RAW DATA:
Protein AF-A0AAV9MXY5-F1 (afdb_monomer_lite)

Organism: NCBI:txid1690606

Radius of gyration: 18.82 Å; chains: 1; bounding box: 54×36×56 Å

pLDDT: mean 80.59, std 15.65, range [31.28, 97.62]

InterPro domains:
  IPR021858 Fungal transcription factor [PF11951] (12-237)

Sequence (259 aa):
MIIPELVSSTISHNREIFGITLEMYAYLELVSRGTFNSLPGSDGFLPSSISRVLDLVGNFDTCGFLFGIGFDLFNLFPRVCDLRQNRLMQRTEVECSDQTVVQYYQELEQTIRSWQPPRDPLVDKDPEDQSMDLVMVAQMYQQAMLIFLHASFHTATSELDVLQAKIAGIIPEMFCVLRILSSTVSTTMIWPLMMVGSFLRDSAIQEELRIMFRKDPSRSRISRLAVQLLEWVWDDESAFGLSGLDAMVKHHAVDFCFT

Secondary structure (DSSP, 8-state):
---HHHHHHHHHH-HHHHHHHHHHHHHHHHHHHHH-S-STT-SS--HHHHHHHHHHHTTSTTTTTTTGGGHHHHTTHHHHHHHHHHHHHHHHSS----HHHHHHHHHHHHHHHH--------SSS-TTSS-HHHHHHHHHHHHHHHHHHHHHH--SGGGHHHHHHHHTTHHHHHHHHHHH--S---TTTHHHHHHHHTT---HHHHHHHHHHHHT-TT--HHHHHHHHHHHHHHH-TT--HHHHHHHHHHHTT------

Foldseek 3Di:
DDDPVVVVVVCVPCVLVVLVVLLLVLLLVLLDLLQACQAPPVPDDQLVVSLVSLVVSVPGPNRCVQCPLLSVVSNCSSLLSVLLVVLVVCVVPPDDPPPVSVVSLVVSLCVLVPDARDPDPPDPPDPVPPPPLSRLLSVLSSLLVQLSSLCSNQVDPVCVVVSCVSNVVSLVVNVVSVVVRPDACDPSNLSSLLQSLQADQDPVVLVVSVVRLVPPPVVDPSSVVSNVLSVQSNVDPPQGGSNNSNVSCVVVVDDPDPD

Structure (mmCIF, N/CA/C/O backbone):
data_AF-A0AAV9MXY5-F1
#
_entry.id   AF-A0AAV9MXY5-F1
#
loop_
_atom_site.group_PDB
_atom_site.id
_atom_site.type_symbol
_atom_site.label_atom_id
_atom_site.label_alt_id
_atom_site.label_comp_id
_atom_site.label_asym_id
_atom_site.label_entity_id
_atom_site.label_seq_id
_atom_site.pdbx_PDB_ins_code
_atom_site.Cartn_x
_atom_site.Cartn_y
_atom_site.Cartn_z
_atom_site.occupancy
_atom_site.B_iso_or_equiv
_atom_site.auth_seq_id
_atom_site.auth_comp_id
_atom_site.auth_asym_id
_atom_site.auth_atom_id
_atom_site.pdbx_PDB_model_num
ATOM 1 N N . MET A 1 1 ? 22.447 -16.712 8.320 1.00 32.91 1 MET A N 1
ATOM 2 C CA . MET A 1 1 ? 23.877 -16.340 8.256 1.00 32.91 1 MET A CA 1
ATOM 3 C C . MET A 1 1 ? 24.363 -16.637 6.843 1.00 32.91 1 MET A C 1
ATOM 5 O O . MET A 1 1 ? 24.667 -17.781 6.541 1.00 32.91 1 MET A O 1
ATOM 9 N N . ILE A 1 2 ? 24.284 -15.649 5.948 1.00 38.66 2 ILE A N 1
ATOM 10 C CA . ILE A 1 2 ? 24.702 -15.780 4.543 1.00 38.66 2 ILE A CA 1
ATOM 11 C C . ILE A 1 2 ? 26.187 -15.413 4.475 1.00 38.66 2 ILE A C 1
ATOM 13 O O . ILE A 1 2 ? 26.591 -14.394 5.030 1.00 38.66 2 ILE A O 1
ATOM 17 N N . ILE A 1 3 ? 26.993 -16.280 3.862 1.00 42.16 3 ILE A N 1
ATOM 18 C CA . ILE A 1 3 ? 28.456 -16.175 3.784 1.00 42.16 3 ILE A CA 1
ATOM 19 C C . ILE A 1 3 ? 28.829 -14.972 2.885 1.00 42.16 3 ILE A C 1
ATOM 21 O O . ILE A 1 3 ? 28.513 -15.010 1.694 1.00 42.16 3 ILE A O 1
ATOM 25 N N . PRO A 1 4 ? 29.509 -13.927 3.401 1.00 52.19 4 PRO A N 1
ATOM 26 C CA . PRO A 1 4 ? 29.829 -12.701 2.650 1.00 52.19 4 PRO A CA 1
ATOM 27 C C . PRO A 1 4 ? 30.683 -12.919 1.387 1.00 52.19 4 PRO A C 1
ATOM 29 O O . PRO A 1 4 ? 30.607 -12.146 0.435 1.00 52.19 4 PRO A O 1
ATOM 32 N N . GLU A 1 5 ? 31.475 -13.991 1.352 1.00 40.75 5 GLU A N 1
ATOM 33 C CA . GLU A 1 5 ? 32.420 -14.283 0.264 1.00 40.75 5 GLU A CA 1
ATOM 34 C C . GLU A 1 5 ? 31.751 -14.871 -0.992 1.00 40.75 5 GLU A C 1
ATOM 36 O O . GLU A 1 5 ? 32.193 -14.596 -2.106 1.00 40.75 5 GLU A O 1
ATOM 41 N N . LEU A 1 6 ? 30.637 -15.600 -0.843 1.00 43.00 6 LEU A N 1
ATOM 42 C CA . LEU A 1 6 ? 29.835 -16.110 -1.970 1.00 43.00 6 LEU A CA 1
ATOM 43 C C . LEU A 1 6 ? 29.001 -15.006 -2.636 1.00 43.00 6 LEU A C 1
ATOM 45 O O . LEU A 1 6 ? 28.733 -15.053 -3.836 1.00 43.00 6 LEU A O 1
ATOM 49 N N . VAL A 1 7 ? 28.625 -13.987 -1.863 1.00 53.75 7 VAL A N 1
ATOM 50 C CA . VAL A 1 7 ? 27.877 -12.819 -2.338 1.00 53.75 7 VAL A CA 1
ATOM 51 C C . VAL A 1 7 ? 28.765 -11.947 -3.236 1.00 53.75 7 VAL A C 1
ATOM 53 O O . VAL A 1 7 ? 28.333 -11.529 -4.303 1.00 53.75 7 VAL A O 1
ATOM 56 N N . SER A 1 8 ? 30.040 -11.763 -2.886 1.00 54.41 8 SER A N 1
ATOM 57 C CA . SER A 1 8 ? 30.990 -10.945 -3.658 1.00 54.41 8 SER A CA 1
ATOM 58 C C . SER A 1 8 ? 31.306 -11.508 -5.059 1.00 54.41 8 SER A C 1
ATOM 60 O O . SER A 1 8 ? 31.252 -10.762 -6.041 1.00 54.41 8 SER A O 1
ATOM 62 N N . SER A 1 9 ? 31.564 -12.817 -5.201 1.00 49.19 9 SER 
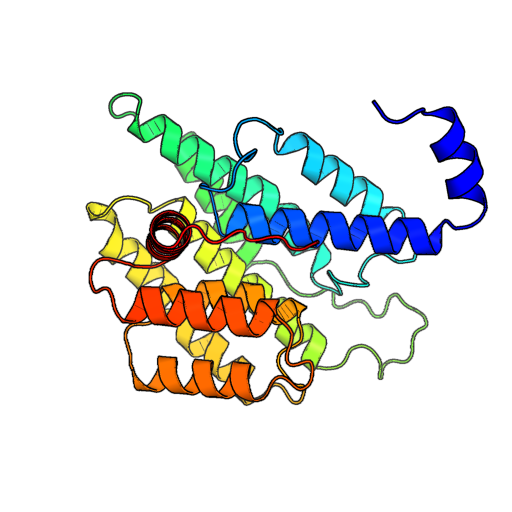A N 1
ATOM 63 C CA . SER A 1 9 ? 31.923 -13.381 -6.515 1.00 49.19 9 SER A CA 1
ATOM 64 C C . SER A 1 9 ? 30.714 -13.553 -7.445 1.00 49.19 9 SER A C 1
ATOM 66 O O . SER A 1 9 ? 30.828 -13.308 -8.647 1.00 49.19 9 SER A O 1
ATOM 68 N N . THR A 1 10 ? 29.532 -13.863 -6.903 1.00 53.00 10 THR A N 1
ATOM 69 C CA . THR A 1 10 ? 28.300 -14.053 -7.693 1.00 53.00 10 THR A CA 1
ATOM 70 C C . THR A 1 10 ? 27.704 -12.722 -8.173 1.00 53.00 10 THR A C 1
ATOM 72 O O . THR A 1 10 ? 27.233 -12.640 -9.309 1.00 53.00 10 THR A O 1
ATOM 75 N N . ILE A 1 11 ? 27.792 -11.654 -7.364 1.00 55.50 11 ILE A N 1
ATOM 76 C CA . ILE A 1 11 ? 27.345 -10.298 -7.745 1.00 55.50 11 ILE A CA 1
ATOM 77 C C . ILE A 1 11 ? 28.124 -9.767 -8.956 1.00 55.50 11 ILE A C 1
ATOM 79 O O . ILE A 1 11 ? 27.550 -9.072 -9.791 1.00 55.50 11 ILE A O 1
ATOM 83 N N . SER A 1 12 ? 29.408 -10.117 -9.089 1.00 55.81 12 SER A N 1
ATOM 84 C CA . SER A 1 12 ? 30.239 -9.631 -10.199 1.00 55.81 12 SER A CA 1
ATOM 85 C C . SER A 1 12 ? 29.849 -10.189 -11.576 1.00 55.81 12 SER A C 1
ATOM 87 O O . SER A 1 12 ? 30.065 -9.509 -12.574 1.00 55.81 12 SER A O 1
ATOM 89 N N . HIS A 1 13 ? 29.250 -11.387 -11.644 1.00 61.22 13 HIS A N 1
ATOM 90 C CA . HIS A 1 13 ? 28.918 -12.050 -12.915 1.00 61.22 13 HIS A CA 1
ATOM 91 C C . HIS A 1 13 ? 27.433 -11.958 -13.303 1.00 61.22 13 HIS A C 1
ATOM 93 O O . HIS A 1 13 ? 27.122 -12.121 -14.476 1.00 61.22 13 HIS A O 1
ATOM 99 N N . ASN A 1 14 ? 26.521 -11.674 -12.361 1.00 80.25 14 ASN A N 1
ATOM 100 C CA . ASN A 1 14 ? 25.072 -11.596 -12.613 1.00 80.25 14 ASN A CA 1
ATOM 101 C C . ASN A 1 14 ? 24.419 -10.402 -11.891 1.00 80.25 14 ASN A C 1
ATOM 103 O O . ASN A 1 14 ? 23.392 -10.543 -11.220 1.00 80.25 14 ASN A O 1
ATOM 107 N N . ARG A 1 15 ? 25.033 -9.217 -12.002 1.00 84.75 15 ARG A N 1
ATOM 108 C CA . ARG A 1 15 ? 24.590 -7.987 -11.320 1.00 84.75 15 ARG A CA 1
ATOM 109 C C . ARG A 1 15 ? 23.134 -7.620 -11.636 1.00 84.75 15 ARG A C 1
ATOM 111 O O . ARG A 1 15 ? 22.418 -7.190 -10.739 1.00 84.75 15 ARG A O 1
ATOM 118 N N . GLU A 1 16 ? 22.691 -7.843 -12.872 1.00 85.75 16 GLU A N 1
ATOM 119 C CA . GLU A 1 16 ? 21.318 -7.570 -13.320 1.00 85.75 16 GLU A CA 1
ATOM 120 C C . GLU A 1 16 ? 20.289 -8.494 -12.656 1.00 85.75 16 GLU A C 1
ATOM 122 O O . GLU A 1 16 ? 19.310 -8.024 -12.084 1.00 85.75 16 GLU A O 1
ATOM 127 N N . ILE A 1 17 ? 20.534 -9.811 -12.659 1.00 87.44 17 ILE A N 1
ATOM 128 C CA . ILE A 1 17 ? 19.643 -10.792 -12.013 1.00 87.44 17 ILE A CA 1
ATOM 129 C C . ILE A 1 17 ? 19.535 -10.495 -10.518 1.00 87.44 17 ILE A C 1
ATOM 131 O O . ILE A 1 17 ? 18.446 -10.561 -9.945 1.00 87.44 17 ILE A O 1
ATOM 135 N N . PHE A 1 18 ? 20.658 -10.148 -9.886 1.00 87.88 18 PHE A N 1
ATOM 136 C CA . PHE A 1 18 ? 20.669 -9.762 -8.483 1.00 87.88 18 PHE A CA 1
ATOM 137 C C . PHE A 1 18 ? 19.835 -8.498 -8.238 1.00 87.88 18 PHE A C 1
ATOM 139 O O . PHE A 1 18 ? 19.018 -8.499 -7.322 1.00 87.88 18 PHE A O 1
ATOM 146 N N . GLY A 1 19 ? 19.986 -7.465 -9.073 1.00 88.06 19 GLY A N 1
ATOM 147 C CA . GLY A 1 19 ? 19.193 -6.236 -8.991 1.00 88.06 19 GLY A CA 1
ATOM 148 C C . GLY A 1 19 ? 17.689 -6.495 -9.116 1.00 88.06 19 GLY A C 1
ATOM 149 O O . GLY A 1 19 ? 16.928 -6.080 -8.246 1.00 88.06 19 GLY A O 1
ATOM 150 N N . ILE A 1 20 ? 17.266 -7.271 -10.121 1.00 88.94 20 ILE A N 1
ATOM 151 C CA . ILE A 1 20 ? 15.855 -7.656 -10.319 1.00 88.94 20 ILE A CA 1
ATOM 152 C C . ILE A 1 20 ? 15.326 -8.451 -9.121 1.00 88.94 20 ILE A C 1
ATOM 154 O O . ILE A 1 20 ? 14.240 -8.175 -8.618 1.00 88.94 20 ILE A O 1
ATOM 158 N N . THR A 1 21 ? 16.092 -9.432 -8.640 1.00 89.00 21 THR A N 1
ATOM 159 C CA . THR A 1 21 ? 15.683 -10.270 -7.500 1.00 89.00 21 THR A CA 1
ATOM 160 C C . THR A 1 21 ? 15.560 -9.442 -6.222 1.00 89.00 21 THR A C 1
ATOM 162 O O . THR A 1 21 ? 14.642 -9.653 -5.430 1.00 89.00 21 THR A O 1
ATOM 165 N N . LEU A 1 22 ? 16.467 -8.484 -6.021 1.00 89.56 22 LEU A N 1
ATOM 166 C CA . LEU A 1 22 ? 16.436 -7.584 -4.876 1.00 89.56 22 LEU A CA 1
ATOM 167 C C . LEU A 1 22 ? 15.227 -6.646 -4.938 1.00 89.56 22 LEU A C 1
ATOM 169 O O . LEU A 1 22 ? 14.566 -6.448 -3.921 1.00 89.56 22 LEU A O 1
ATOM 173 N N . GLU A 1 23 ? 14.905 -6.119 -6.121 1.00 89.38 23 GLU A N 1
ATOM 174 C CA . GLU A 1 23 ? 13.713 -5.297 -6.331 1.00 89.38 23 GLU A CA 1
ATOM 175 C C . GLU A 1 23 ? 12.422 -6.101 -6.107 1.00 89.38 23 GLU A C 1
ATOM 177 O O . GLU A 1 23 ? 11.526 -5.633 -5.408 1.00 89.38 23 GLU A O 1
ATOM 182 N N . MET A 1 24 ? 12.352 -7.342 -6.604 1.00 88.69 24 MET A N 1
ATOM 183 C CA . MET A 1 24 ? 11.257 -8.281 -6.315 1.00 88.69 24 MET A CA 1
ATOM 184 C C . MET A 1 24 ? 11.088 -8.511 -4.819 1.00 88.69 24 MET A C 1
ATOM 186 O O . MET A 1 24 ? 9.983 -8.369 -4.299 1.00 88.69 24 MET A O 1
ATOM 190 N N . TYR A 1 25 ? 12.174 -8.827 -4.116 1.00 88.38 25 TYR A N 1
ATOM 191 C CA . TYR A 1 25 ? 12.146 -9.009 -2.669 1.00 88.38 25 TYR A CA 1
ATOM 192 C C . TYR A 1 25 ? 11.633 -7.751 -1.958 1.00 88.38 25 TYR A C 1
ATOM 194 O O . TYR A 
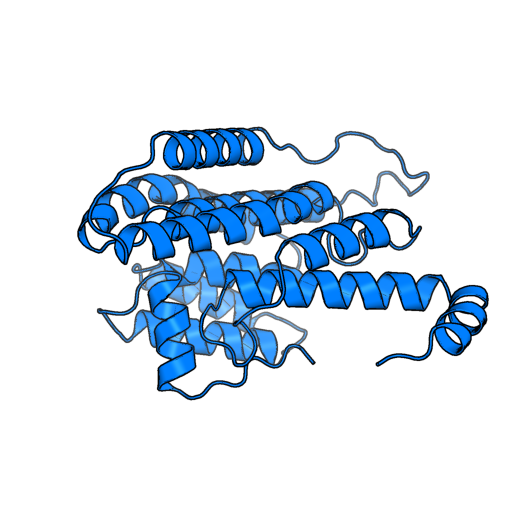1 25 ? 10.727 -7.843 -1.133 1.00 88.38 25 TYR A O 1
ATOM 202 N N . ALA A 1 26 ? 12.163 -6.575 -2.308 1.00 88.94 26 ALA A N 1
ATOM 203 C CA . ALA A 1 26 ? 11.759 -5.311 -1.705 1.00 88.94 26 ALA A CA 1
ATOM 204 C C . ALA A 1 26 ? 10.272 -5.016 -1.942 1.00 88.94 26 ALA A C 1
ATOM 206 O O . ALA A 1 26 ? 9.554 -4.670 -1.005 1.00 88.94 26 ALA A O 1
ATOM 207 N N . TYR A 1 27 ? 9.798 -5.197 -3.176 1.00 89.12 27 TYR A N 1
ATOM 208 C CA . TYR A 1 27 ? 8.403 -4.985 -3.542 1.00 89.12 27 TYR A CA 1
ATOM 209 C C . TYR A 1 27 ? 7.473 -5.894 -2.737 1.00 89.12 27 TYR A C 1
ATOM 211 O O . TYR A 1 27 ? 6.539 -5.408 -2.097 1.00 89.12 27 TYR A O 1
ATOM 219 N N . LEU A 1 28 ? 7.757 -7.199 -2.729 1.00 85.69 28 LEU A N 1
ATOM 220 C CA . LEU A 1 28 ? 6.952 -8.203 -2.035 1.00 85.69 28 LEU A CA 1
ATOM 221 C C . LEU A 1 28 ? 6.921 -7.967 -0.522 1.00 85.69 28 LEU A C 1
ATOM 223 O O . LEU A 1 28 ? 5.862 -8.064 0.099 1.00 85.69 28 LEU A O 1
ATOM 227 N N . GLU A 1 29 ? 8.060 -7.604 0.062 1.00 84.25 29 GLU A N 1
ATOM 228 C CA . GLU A 1 29 ? 8.167 -7.306 1.488 1.00 84.25 29 GLU A CA 1
ATOM 229 C C . GLU A 1 29 ? 7.331 -6.079 1.875 1.00 84.25 29 GLU A C 1
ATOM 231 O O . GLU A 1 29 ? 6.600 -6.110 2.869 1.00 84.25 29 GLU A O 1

PROBLEM TO SOLVE:
Your task is to set down only the lines that run from the opening of the listing to the line with "IPR021858 Fungal transcription", both ends included, each unchanged.

WORKED SOLUTION:
Protein AF-A0AAV9MXY5-F1 (afdb_monomer_lite)

Organism: NCBI:txid1690606

Radius of gyration: 18.82 Å; chains: 1; bounding box: 54×36×56 Å

pLDDT: mean 80.59, std 15.65, range [31.28, 97.62]

InterPro domains:
  IPR021858 Fungal transcription factor [PF11951] (12-237)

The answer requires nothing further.